About this exercise >> Once the line with "ATOM 77 C CA" is found in the data, output it and each following line exactly, up to and including the line with "ATOM 96 C CA", and nothing before or after.
· · ·
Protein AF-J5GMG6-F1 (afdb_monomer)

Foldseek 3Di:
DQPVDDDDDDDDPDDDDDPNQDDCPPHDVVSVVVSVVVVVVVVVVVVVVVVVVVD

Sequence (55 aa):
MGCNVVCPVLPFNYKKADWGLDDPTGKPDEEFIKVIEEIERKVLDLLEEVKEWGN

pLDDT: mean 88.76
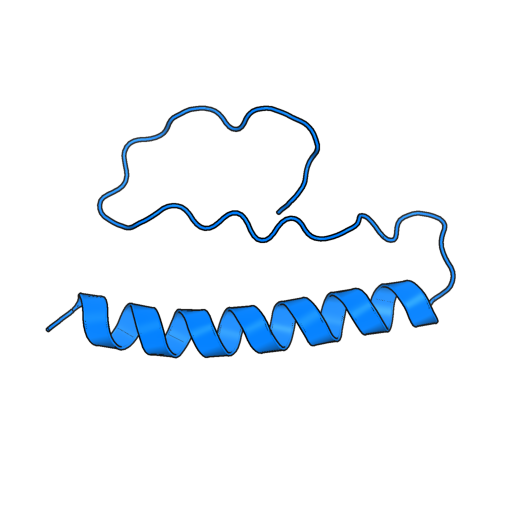, std 8.75, range [54.62, 98.12]

Mean predicted aligned error: 4.55 Å

Radius of gyration: 13.94 Å; Cα contacts (8 Å, |Δi|>4): 18; chains: 1; bounding box: 37×10×36 Å

Structure (mmCIF, N/CA/C/O backbone):
data_AF-J5GMG6-F1
#
_entry.id   AF-J5GMG6-F1
#
loop_
_atom_site.group_PDB
_atom_site.id
_atom_site.type_symbol
_atom_site.label_atom_id
_atom_site.label_alt_id
_atom_site.label_comp_id
_atom_site.label_asym_id
_atom_site.label_entity_id
_atom_site.label_seq_id
_atom_site.pdbx_PDB_ins_code
_atom_site.Cartn_x
_atom_site.Cartn_y
_atom_site.Cartn_z
_atom_site.occupancy
_atom_site.B_iso_or_equiv
_atom_site.auth_seq_id
_atom_site.auth_comp_id
_atom_site.auth_asym_id
_atom_site.auth_atom_id
_atom_site.pdbx_PDB_model_num
ATOM 1 N N . MET A 1 1 ? -2.909 -2.348 -5.798 1.00 79.31 1 MET A N 1
ATOM 2 C CA . MET A 1 1 ? -3.233 -2.039 -4.391 1.00 79.31 1 MET A CA 1
ATOM 3 C C . MET A 1 1 ? -4.594 -2.598 -3.964 1.00 79.31 1 MET A C 1
ATOM 5 O O . MET A 1 1 ? -5.055 -2.200 -2.914 1.00 79.31 1 MET A O 1
ATOM 9 N N . GLY A 1 2 ? -5.246 -3.499 -4.718 1.00 78.38 2 GLY A N 1
ATOM 10 C CA . GLY A 1 2 ? -6.539 -4.056 -4.275 1.00 78.38 2 GLY A CA 1
ATOM 11 C C . GLY A 1 2 ? -7.769 -3.150 -4.455 1.00 78.38 2 GLY A C 1
ATOM 12 O O . GLY A 1 2 ? -8.786 -3.367 -3.813 1.00 78.38 2 GLY A O 1
ATOM 13 N N . CYS A 1 3 ? -7.736 -2.163 -5.360 1.00 79.19 3 CYS A N 1
ATOM 14 C CA . CYS A 1 3 ? -8.835 -1.199 -5.555 1.00 79.19 3 CYS A CA 1
ATOM 15 C C . CYS A 1 3 ? -10.158 -
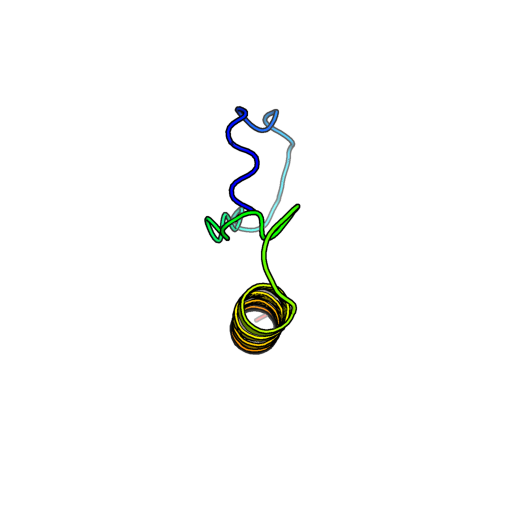1.792 -6.096 1.00 79.19 3 CYS A C 1
ATOM 17 O O . CYS A 1 3 ? -11.053 -1.028 -6.444 1.00 79.19 3 CYS A O 1
ATOM 19 N N . ASN A 1 4 ? -10.281 -3.120 -6.228 1.00 78.31 4 ASN A N 1
ATOM 20 C CA . ASN A 1 4 ? -11.468 -3.836 -6.726 1.00 78.31 4 ASN A CA 1
ATOM 21 C C . ASN A 1 4 ? -12.
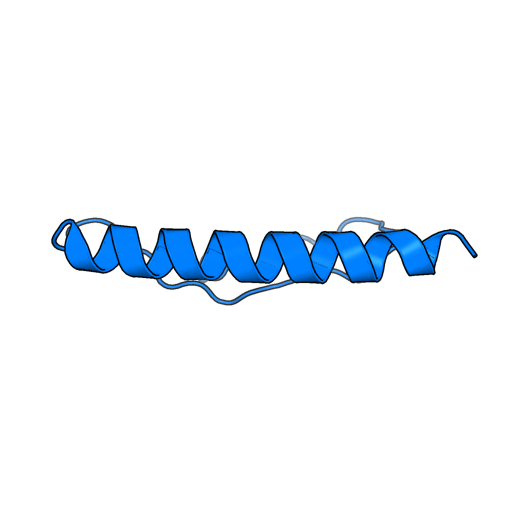007 -3.350 -8.086 1.00 78.31 4 ASN A C 1
ATOM 23 O O . ASN A 1 4 ? -13.145 -3.623 -8.462 1.00 78.31 4 ASN A O 1
ATOM 27 N N . VAL A 1 5 ? -11.162 -2.662 -8.851 1.00 83.25 5 VAL A N 1
ATOM 28 C CA . VAL A 1 5 ? -11.411 -2.211 -10.217 1.00 83.25 5 VAL A CA 1
ATOM 29 C C . VAL A 1 5 ? -10.257 -2.655 -11.100 1.00 83.25 5 VAL A C 1
ATOM 31 O O . VAL A 1 5 ? -9.112 -2.776 -10.654 1.00 83.25 5 VAL A O 1
ATOM 34 N N . VAL A 1 6 ? -10.546 -2.888 -12.375 1.00 82.94 6 VAL A N 1
ATOM 35 C CA . VAL A 1 6 ? -9.509 -3.234 -13.346 1.00 82.94 6 VAL A CA 1
ATOM 36 C C . VAL A 1 6 ? -8.644 -2.001 -13.596 1.00 82.94 6 VAL A C 1
ATOM 38 O O . VAL A 1 6 ? -9.138 -0.974 -14.061 1.00 82.94 6 VAL A O 1
ATOM 41 N N . CYS A 1 7 ? -7.344 -2.089 -13.299 1.00 82.38 7 CYS A N 1
ATOM 42 C CA . CYS A 1 7 ? -6.424 -1.019 -13.678 1.00 82.38 7 CYS A CA 1
ATOM 43 C C . CYS A 1 7 ? -6.334 -0.932 -15.210 1.00 82.38 7 CYS A C 1
ATOM 45 O O . CYS A 1 7 ? -6.186 -1.977 -15.854 1.00 82.38 7 CYS A O 1
ATOM 47 N N . PRO A 1 8 ? -6.320 0.277 -15.795 1.00 85.88 8 PRO A N 1
ATOM 48 C CA . PRO A 1 8 ? -6.027 0.430 -17.213 1.00 85.88 8 PRO A CA 1
ATOM 49 C C . PRO A 1 8 ? -4.621 -0.097 -17.529 1.00 85.88 8 PRO A C 1
ATOM 51 O O . PRO A 1 8 ? -3.710 -0.029 -16.698 1.00 85.88 8 PRO A O 1
ATOM 54 N N . VAL A 1 9 ? -4.441 -0.630 -18.737 1.00 85.75 9 VAL A N 1
ATOM 55 C CA . VAL A 1 9 ? -3.130 -1.087 -19.212 1.00 85.75 9 VAL A CA 1
ATOM 56 C C . VAL A 1 9 ? -2.329 0.130 -19.664 1.00 85.75 9 VAL A C 1
ATOM 58 O O . VAL A 1 9 ? -2.733 0.834 -20.587 1.00 85.75 9 VAL A O 1
ATOM 61 N N . LEU A 1 10 ? -1.196 0.370 -19.007 1.00 85.56 10 LEU A N 1
ATOM 62 C CA . LEU A 1 10 ? -0.236 1.415 -19.357 1.00 85.56 10 LEU A CA 1
ATOM 63 C C . LEU A 1 10 ? 1.064
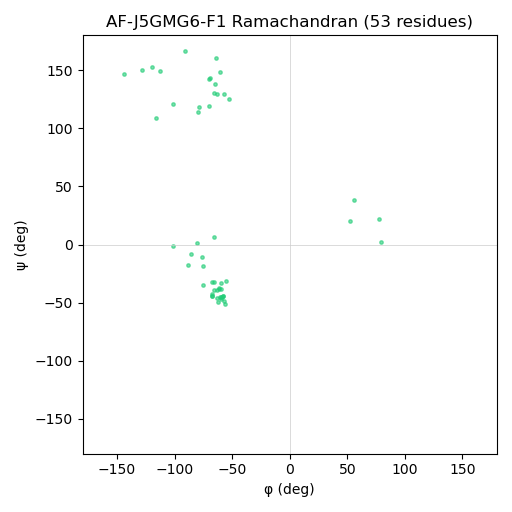 0.765 -19.846 1.00 85.56 10 LEU A C 1
ATOM 65 O O . LEU A 1 10 ? 1.388 -0.329 -19.383 1.00 85.56 10 LEU A O 1
ATOM 69 N N . PRO A 1 11 ? 1.819 1.399 -20.758 1.00 86.44 11 PRO A N 1
ATOM 70 C CA . PRO A 1 11 ? 3.143 0.915 -21.121 1.00 86.44 11 PRO A CA 1
ATOM 71 C C . PRO A 1 11 ? 4.088 1.034 -19.919 1.00 86.44 11 PRO A C 1
ATOM 73 O O . PRO A 1 11 ? 4.178 2.088 -19.290 1.00 86.44 11 PRO A O 1
ATOM 76 N N . PHE A 1 12 ? 4.798 -0.045 -19.605 1.00 83.06 12 PHE A N 1
ATOM 77 C CA . PHE A 1 12 ? 5.795 -0.089 -18.540 1.00 83.06 12 PHE A CA 1
ATOM 78 C C . PHE A 1 12 ? 6.967 -0.984 -18.943 1.00 83.06 12 PHE A C 1
ATOM 80 O O . PHE A 1 12 ? 6.783 -1.985 -19.632 1.00 83.06 12 PHE A O 1
ATOM 87 N N . ASN A 1 13 ? 8.168 -0.629 -18.484 1.00 81.62 13 ASN A N 1
ATOM 88 C CA . ASN A 1 13 ? 9.375 -1.445 -18.669 1.00 81.62 13 ASN A CA 1
ATOM 89 C C . ASN A 1 13 ? 9.569 -2.465 -17.538 1.00 81.62 13 ASN A C 1
ATOM 91 O O . ASN A 1 13 ? 10.322 -3.420 -17.691 1.00 81.62 13 ASN A O 1
ATOM 95 N N . TYR A 1 14 ? 8.886 -2.262 -16.410 1.00 79.00 14 TYR A N 1
ATOM 96 C CA . TYR A 1 14 ? 9.046 -3.048 -15.190 1.00 79.00 14 TYR A CA 1
ATOM 97 C C . TYR A 1 14 ? 7.747 -3.734 -14.805 1.00 79.00 14 TYR A C 1
ATOM 99 O O . TYR A 1 14 ? 6.660 -3.244 -15.102 1.00 79.00 14 TYR A O 1
ATOM 107 N N . LYS A 1 15 ? 7.854 -4.862 -14.106 1.00 80.00 15 LYS A N 1
ATOM 108 C CA . LYS A 1 15 ? 6.696 -5.656 -13.702 1.00 80.00 15 LYS A CA 1
ATOM 109 C C . LYS A 1 15 ? 5.720 -4.817 -12.869 1.00 80.00 15 LYS A C 1
ATOM 111 O O . LYS A 1 15 ? 6.091 -4.195 -11.879 1.00 80.00 15 LYS A O 1
ATOM 116 N N . LYS A 1 16 ? 4.441 -4.850 -13.246 1.00 80.69 16 LYS A N 1
ATOM 117 C CA . LYS A 1 16 ? 3.360 -4.299 -12.425 1.00 80.69 16 LYS A CA 1
ATOM 118 C C . LYS A 1 16 ? 3.268 -5.073 -11.105 1.00 80.69 16 LYS A C 1
ATOM 120 O O . LYS A 1 16 ? 3.134 -6.297 -11.123 1.00 80.69 16 LYS A O 1
ATOM 125 N N . ALA A 1 17 ? 3.253 -4.357 -9.985 1.00 82.31 17 ALA A N 1
ATOM 126 C CA . ALA A 1 17 ? 2.971 -4.918 -8.670 1.00 82.31 17 ALA A CA 1
ATOM 127 C C . ALA A 1 17 ? 1.523 -4.612 -8.258 1.00 82.31 17 ALA A C 1
ATOM 129 O O . ALA A 1 17 ? 1.115 -3.452 -8.174 1.00 82.31 17 ALA A O 1
ATOM 130 N N . ASP A 1 18 ? 0.733 -5.655 -8.005 1.00 86.81 18 ASP A N 1
ATOM 131 C CA . ASP A 1 18 ? -0.552 -5.528 -7.321 1.00 86.81 18 ASP A CA 1
ATOM 132 C C . ASP A 1 18 ? -0.489 -6.285 -6.001 1.00 86.81 18 ASP A C 1
ATOM 134 O O . ASP A 1 18 ? -0.409 -7.510 -5.976 1.00 86.81 18 ASP A O 1
ATOM 138 N N . TRP A 1 19 ? -0.466 -5.534 -4.904 1.00 89.94 19 TRP A N 1
ATOM 139 C CA . TRP A 1 19 ? -0.299 -6.084 -3.564 1.00 89.94 19 TRP A CA 1
ATOM 140 C C . TRP A 1 19 ? -1.594 -6.547 -2.900 1.00 89.94 19 TRP A C 1
ATOM 142 O O . TRP A 1 19 ? -1.499 -7.162 -1.846 1.00 89.94 19 TRP A O 1
ATOM 152 N N . GLY A 1 20 ? -2.763 -6.274 -3.499 1.00 88.94 20 GLY A N 1
ATOM 153 C CA . GLY A 1 20 ? -4.049 -6.766 -2.986 1.00 88.94 20 GLY A CA 1
ATOM 154 C C . GLY A 1 20 ? -4.347 -6.377 -1.534 1.00 88.94 20 GLY A C 1
ATOM 155 O O . GLY A 1 20 ? -4.857 -7.205 -0.793 1.00 88.94 20 GLY A O 1
ATOM 156 N N . LEU A 1 21 ? -3.979 -5.160 -1.127 1.00 91.50 21 LEU A N 1
ATOM 157 C CA . LEU A 1 21 ? -4.183 -4.678 0.239 1.00 91.50 21 LEU A CA 1
ATOM 158 C C . LEU A 1 21 ? -5.671 -4.449 0.514 1.00 91.50 21 LEU A C 1
ATOM 160 O O . LEU A 1 21 ? -6.390 -3.946 -0.353 1.00 91.50 21 LEU A O 1
ATOM 164 N N . ASP A 1 22 ? -6.098 -4.774 1.729 1.00 88.69 22 ASP A N 1
ATOM 165 C CA . ASP A 1 22 ? -7.444 -4.466 2.197 1.00 88.69 22 ASP A CA 1
ATOM 166 C C . ASP A 1 22 ? -7.621 -2.957 2.392 1.00 88.69 22 ASP A C 1
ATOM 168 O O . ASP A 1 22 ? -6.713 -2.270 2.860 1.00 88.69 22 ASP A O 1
· · ·
Expected output >>
ATOM 77 C CA . PHE A 1 12 ? 5.795 -0.089 -18.540 1.00 83.06 12 PHE A CA 1
ATOM 78 C C . PHE A 1 12 ? 6.967 -0.984 -18.943 1.00 83.06 12 PHE A C 1
ATOM 80 O O . PHE A 1 12 ? 6.783 -1.985 -19.632 1.00 83.06 12 PHE A O 1
ATOM 87 N N . ASN A 1 13 ? 8.168 -0.629 -18.484 1.00 81.62 13 ASN A N 1
ATOM 88 C CA . ASN A 1 13 ? 9.375 -1.445 -18.669 1.00 81.62 13 ASN A CA 1
ATOM 89 C C . ASN A 1 13 ? 9.569 -2.465 -17.538 1.00 81.62 13 ASN A C 1
ATOM 91 O O . ASN A 1 13 ? 10.322 -3.420 -17.691 1.00 81.62 13 ASN A O 1
ATOM 95 N N . TYR A 1 14 ? 8.886 -2.262 -16.410 1.00 79.00 14 TYR A N 1
ATOM 96 C CA . TYR A 1 14 ? 9.046 -3.048 -15.190 1.00 79.00 14 TYR A CA 1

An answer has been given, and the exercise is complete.